TRY IT:
Copy exactly the lines of the records below, and only those lines, beginning with the line that contains "ATOM 120 N N" and ending with the line that contains "ATOM 137 C CA".

*** PROVIDED RECORDS ***

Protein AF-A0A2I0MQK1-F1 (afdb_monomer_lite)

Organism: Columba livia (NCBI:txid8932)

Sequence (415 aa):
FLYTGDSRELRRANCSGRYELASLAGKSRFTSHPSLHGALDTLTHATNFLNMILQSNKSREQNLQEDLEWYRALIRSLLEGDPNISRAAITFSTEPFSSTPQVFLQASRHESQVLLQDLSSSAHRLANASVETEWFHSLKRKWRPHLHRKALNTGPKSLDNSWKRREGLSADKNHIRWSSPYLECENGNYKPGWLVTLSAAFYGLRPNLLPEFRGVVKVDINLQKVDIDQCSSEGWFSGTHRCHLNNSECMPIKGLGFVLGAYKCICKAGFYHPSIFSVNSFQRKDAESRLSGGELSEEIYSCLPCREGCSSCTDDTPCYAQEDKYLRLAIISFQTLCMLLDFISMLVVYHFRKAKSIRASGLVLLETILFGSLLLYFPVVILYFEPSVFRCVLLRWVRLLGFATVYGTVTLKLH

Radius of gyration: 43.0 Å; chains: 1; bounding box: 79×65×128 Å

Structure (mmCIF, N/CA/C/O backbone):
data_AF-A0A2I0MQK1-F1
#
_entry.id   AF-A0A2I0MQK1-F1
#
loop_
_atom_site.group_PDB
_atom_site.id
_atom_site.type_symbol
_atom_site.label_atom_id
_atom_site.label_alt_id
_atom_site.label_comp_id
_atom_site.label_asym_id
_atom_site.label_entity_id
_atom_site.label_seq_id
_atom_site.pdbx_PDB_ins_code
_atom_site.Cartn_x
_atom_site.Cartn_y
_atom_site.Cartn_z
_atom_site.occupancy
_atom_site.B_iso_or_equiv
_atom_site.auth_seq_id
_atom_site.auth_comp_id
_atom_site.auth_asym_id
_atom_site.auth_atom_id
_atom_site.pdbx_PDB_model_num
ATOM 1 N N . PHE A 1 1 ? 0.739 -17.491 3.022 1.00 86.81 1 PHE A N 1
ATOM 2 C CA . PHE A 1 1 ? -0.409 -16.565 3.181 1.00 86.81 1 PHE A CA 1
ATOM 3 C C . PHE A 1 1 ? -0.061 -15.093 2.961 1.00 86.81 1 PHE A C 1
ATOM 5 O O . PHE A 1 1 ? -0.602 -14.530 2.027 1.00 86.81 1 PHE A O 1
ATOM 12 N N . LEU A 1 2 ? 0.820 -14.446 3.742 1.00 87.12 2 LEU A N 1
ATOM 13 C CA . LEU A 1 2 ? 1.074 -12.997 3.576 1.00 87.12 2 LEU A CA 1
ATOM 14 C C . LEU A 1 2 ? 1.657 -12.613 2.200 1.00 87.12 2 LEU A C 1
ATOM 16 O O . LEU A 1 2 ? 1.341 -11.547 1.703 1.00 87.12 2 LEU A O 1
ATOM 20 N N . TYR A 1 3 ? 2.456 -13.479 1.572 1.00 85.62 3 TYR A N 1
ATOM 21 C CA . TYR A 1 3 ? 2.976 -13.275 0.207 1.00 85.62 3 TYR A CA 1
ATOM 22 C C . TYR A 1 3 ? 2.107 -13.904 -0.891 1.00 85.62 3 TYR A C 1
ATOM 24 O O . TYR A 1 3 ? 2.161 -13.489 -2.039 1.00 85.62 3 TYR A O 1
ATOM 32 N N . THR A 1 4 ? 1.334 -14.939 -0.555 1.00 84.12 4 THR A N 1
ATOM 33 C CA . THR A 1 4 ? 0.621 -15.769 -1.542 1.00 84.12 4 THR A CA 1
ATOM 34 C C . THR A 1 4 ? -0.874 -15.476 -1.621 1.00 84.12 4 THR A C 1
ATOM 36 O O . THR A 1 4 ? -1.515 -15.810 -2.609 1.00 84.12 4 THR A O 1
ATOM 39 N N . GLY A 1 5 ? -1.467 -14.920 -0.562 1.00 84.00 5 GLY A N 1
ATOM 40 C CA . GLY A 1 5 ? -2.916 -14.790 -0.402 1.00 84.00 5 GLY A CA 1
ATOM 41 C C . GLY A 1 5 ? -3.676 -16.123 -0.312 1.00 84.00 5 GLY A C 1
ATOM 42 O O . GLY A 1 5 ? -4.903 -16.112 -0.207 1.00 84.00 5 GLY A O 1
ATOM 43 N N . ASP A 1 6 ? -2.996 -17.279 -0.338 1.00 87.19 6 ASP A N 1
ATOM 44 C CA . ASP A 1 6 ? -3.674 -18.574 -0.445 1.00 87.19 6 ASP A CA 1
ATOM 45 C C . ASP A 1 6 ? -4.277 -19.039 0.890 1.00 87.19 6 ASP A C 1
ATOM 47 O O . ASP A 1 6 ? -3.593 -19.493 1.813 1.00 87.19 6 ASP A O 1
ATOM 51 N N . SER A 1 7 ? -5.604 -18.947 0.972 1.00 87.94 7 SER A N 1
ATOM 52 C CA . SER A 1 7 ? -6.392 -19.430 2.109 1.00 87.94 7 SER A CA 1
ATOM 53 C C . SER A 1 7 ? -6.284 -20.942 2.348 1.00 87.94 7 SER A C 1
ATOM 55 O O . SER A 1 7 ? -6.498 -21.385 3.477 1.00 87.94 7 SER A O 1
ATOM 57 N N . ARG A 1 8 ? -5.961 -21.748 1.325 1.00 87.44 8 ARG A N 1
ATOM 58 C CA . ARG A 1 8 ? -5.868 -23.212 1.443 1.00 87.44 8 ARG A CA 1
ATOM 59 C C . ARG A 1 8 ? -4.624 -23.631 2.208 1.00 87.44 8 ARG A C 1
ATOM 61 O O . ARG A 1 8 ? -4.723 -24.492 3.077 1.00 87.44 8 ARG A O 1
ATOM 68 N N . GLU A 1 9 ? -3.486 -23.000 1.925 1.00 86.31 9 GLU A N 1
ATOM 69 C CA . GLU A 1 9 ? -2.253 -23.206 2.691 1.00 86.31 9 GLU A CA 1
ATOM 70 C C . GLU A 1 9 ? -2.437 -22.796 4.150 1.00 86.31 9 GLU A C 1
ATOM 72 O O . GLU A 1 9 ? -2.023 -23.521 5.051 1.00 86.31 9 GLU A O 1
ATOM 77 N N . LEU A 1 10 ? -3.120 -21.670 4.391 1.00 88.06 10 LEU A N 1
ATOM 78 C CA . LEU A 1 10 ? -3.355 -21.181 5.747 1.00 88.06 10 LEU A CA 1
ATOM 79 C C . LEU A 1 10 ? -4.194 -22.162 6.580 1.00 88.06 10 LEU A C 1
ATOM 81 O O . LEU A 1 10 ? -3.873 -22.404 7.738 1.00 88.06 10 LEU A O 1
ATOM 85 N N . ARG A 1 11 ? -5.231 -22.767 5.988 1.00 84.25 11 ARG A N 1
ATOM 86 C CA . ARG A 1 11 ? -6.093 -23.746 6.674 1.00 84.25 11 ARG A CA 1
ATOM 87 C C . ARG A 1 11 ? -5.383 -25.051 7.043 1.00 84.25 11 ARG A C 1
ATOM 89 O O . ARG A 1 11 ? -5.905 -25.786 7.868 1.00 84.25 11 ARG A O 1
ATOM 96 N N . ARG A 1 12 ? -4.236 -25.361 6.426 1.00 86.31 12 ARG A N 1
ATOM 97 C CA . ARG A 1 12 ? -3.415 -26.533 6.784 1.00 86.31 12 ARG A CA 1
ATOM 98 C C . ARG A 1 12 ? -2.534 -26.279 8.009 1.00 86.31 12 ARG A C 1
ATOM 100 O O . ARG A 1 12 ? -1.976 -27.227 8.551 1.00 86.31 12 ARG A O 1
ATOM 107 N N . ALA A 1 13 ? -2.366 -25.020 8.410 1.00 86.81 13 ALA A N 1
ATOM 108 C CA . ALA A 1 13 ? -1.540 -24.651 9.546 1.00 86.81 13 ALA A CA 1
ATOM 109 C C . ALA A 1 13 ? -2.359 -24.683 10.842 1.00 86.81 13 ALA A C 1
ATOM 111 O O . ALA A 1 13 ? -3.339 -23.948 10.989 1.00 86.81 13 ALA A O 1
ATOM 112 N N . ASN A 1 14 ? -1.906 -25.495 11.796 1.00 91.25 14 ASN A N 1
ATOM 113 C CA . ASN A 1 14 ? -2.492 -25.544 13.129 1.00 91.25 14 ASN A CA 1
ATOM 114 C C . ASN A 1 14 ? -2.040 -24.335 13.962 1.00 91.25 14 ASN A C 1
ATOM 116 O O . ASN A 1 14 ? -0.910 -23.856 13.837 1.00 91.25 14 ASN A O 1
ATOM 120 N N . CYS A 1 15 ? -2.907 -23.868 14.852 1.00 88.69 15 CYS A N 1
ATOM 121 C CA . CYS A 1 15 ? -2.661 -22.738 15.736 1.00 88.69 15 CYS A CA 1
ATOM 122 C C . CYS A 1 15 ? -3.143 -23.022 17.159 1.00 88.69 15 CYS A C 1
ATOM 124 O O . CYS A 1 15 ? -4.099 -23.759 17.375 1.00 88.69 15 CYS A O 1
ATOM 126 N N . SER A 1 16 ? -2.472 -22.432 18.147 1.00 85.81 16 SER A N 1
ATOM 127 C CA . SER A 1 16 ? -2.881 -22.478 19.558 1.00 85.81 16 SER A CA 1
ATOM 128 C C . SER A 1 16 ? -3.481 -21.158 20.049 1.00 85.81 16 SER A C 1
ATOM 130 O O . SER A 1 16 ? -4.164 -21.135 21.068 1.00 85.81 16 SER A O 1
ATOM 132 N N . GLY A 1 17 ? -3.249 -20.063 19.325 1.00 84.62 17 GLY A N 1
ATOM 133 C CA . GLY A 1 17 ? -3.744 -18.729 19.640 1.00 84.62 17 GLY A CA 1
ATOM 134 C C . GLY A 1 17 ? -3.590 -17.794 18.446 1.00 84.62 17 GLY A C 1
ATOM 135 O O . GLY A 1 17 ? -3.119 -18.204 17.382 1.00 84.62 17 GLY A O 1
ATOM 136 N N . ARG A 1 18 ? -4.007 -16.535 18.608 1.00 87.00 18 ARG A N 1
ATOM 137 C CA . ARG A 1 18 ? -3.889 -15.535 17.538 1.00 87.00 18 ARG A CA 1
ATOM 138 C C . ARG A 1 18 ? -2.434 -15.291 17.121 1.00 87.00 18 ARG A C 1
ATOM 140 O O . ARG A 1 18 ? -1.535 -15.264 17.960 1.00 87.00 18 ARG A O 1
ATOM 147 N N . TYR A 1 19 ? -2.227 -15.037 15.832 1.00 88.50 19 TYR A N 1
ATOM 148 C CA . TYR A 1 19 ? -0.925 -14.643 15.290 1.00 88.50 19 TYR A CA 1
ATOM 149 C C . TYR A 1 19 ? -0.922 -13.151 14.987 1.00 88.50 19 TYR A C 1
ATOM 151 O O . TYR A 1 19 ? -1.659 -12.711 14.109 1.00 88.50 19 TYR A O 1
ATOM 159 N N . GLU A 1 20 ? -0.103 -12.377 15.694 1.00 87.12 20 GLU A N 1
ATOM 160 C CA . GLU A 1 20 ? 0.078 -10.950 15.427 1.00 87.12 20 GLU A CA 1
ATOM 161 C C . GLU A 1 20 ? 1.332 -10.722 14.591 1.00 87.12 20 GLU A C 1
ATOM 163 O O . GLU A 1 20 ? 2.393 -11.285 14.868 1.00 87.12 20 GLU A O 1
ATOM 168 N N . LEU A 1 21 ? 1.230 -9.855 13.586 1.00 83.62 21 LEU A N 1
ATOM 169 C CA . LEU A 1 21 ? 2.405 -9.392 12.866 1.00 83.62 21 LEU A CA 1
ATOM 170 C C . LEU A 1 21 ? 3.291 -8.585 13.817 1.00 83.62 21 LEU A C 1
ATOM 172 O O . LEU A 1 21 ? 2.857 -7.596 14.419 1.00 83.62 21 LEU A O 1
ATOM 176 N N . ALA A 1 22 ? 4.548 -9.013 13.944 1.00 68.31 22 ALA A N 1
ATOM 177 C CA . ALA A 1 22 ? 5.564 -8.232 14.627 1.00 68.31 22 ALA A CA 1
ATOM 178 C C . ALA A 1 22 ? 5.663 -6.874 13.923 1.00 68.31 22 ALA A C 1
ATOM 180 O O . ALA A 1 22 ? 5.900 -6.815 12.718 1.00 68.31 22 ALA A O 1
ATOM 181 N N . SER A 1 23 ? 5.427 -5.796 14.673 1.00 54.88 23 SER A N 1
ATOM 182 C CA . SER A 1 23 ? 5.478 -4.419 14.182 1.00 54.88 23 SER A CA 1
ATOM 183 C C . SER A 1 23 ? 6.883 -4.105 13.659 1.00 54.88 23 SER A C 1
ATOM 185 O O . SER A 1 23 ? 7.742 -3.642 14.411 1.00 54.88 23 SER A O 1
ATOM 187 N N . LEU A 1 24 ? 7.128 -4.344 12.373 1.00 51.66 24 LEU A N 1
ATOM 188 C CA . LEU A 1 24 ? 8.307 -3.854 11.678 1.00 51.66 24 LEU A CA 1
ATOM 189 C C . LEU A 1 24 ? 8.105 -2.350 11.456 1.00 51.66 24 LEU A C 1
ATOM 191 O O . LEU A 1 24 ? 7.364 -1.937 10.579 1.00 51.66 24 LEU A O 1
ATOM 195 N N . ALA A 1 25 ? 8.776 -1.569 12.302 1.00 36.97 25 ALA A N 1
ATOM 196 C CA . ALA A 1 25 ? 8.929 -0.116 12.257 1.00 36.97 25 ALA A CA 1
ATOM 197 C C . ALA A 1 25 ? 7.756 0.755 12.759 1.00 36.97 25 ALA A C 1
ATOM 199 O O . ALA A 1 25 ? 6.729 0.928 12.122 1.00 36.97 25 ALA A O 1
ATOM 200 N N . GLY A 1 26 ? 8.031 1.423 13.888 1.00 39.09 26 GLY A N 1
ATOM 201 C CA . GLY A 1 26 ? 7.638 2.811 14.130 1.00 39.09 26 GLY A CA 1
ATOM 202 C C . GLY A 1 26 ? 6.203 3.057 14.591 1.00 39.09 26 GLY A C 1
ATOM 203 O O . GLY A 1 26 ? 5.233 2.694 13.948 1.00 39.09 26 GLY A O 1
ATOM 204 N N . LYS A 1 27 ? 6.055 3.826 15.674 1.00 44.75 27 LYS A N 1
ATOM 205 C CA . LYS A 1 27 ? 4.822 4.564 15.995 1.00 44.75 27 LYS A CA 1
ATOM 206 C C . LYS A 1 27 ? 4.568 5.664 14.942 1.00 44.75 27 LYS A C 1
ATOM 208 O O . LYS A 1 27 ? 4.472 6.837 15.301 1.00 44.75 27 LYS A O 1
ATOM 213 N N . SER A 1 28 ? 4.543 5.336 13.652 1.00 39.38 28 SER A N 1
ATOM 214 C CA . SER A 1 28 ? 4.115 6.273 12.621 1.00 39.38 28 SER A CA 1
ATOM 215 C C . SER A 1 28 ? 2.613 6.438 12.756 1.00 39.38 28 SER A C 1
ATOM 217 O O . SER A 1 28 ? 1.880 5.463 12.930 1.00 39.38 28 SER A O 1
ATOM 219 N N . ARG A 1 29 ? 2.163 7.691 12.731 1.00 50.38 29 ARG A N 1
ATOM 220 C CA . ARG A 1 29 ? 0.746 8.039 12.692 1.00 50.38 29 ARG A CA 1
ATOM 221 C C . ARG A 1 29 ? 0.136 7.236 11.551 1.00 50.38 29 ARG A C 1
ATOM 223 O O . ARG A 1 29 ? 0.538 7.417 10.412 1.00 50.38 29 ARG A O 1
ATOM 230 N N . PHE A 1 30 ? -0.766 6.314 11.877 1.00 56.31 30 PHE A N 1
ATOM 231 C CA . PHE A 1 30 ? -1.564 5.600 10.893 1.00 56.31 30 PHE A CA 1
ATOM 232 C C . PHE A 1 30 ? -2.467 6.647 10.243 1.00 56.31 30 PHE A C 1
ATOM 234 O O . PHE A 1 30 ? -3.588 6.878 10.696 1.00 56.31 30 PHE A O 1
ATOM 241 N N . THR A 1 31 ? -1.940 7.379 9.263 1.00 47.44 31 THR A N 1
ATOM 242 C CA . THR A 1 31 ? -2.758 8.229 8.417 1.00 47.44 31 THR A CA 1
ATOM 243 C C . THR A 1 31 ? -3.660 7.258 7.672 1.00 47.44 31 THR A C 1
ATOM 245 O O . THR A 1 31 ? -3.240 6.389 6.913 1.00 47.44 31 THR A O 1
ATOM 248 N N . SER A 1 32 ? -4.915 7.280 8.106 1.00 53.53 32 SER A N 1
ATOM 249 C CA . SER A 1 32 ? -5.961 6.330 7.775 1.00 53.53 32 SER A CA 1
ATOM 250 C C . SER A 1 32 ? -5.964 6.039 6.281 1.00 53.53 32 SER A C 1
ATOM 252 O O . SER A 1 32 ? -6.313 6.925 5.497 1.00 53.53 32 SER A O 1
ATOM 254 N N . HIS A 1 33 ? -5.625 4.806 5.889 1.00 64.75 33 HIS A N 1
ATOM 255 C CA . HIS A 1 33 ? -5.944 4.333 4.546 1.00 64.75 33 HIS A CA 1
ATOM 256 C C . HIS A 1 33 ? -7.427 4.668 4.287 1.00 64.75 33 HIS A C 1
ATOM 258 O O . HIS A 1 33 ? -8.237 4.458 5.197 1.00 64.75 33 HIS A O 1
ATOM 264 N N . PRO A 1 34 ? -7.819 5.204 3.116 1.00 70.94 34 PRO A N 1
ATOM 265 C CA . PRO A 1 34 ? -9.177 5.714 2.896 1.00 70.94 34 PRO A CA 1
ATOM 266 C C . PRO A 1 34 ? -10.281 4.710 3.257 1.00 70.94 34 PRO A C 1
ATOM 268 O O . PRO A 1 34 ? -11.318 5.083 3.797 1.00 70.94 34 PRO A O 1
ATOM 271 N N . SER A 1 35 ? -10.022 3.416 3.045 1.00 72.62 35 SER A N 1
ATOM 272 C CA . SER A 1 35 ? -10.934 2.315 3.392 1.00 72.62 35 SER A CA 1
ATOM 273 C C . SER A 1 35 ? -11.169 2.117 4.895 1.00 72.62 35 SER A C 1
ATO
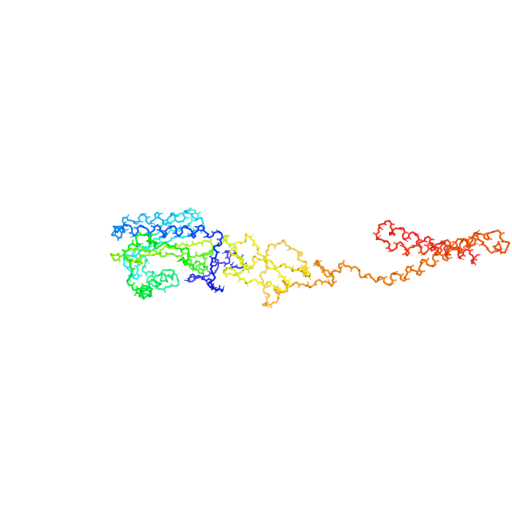M 275 O O . SER A 1 35 ? -12.123 1.448 5.274 1.00 72.62 35 SER A O 1
ATOM 277 N N . LEU A 1 36 ? -10.298 2.654 5.750 1.00 81.44 36 LEU A N 1
ATOM 278 C CA . LEU A 1 36 ? -10.373 2.542 7.208 1.00 81.44 36 LEU A CA 1
ATOM 279 C C . LEU A 1 36 ? -10.985 3.791 7.857 1.00 81.44 36 LEU A C 1
ATOM 281 O O . LEU A 1 36 ? -11.254 3.772 9.055 1.00 81.44 36 LEU A O 1
ATOM 285 N N . HIS A 1 37 ? -11.211 4.871 7.097 1.00 84.62 37 HIS A N 1
ATOM 286 C CA . HIS A 1 37 ? -11.751 6.119 7.645 1.00 84.62 37 HIS A CA 1
ATOM 287 C C . HIS A 1 37 ? -13.191 5.951 8.143 1.00 84.62 37 HIS A C 1
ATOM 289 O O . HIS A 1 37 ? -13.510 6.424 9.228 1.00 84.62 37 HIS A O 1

*** End of PROVIDED RECORDS ***

COMPLETED TASK:
ATOM 120 N N . CYS A 1 15 ? -2.907 -23.868 14.852 1.00 88.69 15 CYS A N 1
ATOM 121 C CA . CYS A 1 15 ? -2.661 -22.738 15.736 1.00 88.69 15 CYS A CA 1
ATOM 122 C C . CYS A 1 15 ? -3.143 -23.022 17.159 1.00 88.69 15 CYS A C 1
ATOM 124 O O . CYS A 1 15 ? -4.099 -23.759 17.375 1.00 88.69 15 CYS A O 1
ATOM 126 N N . SER A 1 16 ? -2.472 -22.432 18.147 1.00 85.81 16 SER A N 1
ATOM 127 C CA . SER A 1 16 ? -2.881 -22.478 19.558 1.00 85.81 16 SER A CA 1
ATOM 128 C C . SER A 1 16 ? -3.481 -21.158 20.049 1.00 85.81 16 SER A C 1
ATOM 130 O O . SER A 1 16 ? -4.164 -21.135 21.068 1.00 85.81 16 SER A O 1
ATOM 132 N N . GLY A 1 17 ? -3.249 -20.063 19.325 1.00 84.62 17 GLY A N 1
ATOM 133 C CA . GLY A 1 17 ? -3.744 -18.729 19.640 1.00 84.62 17 GLY A CA 1
ATOM 134 C C . GLY A 1 17 ? -3.590 -17.794 18.446 1.00 84.62 17 GLY A C 1
ATOM 135 O O . GLY A 1 17 ? -3.119 -18.204 17.382 1.00 84.62 17 GLY A O 1
ATOM 136 N N . ARG A 1 18 ? -4.007 -16.535 18.608 1.00 87.00 18 ARG A N 1
ATOM 137 C CA . ARG A 1 18 ? -3.889 -15.535 17.538 1.00 87.00 18 ARG A CA 1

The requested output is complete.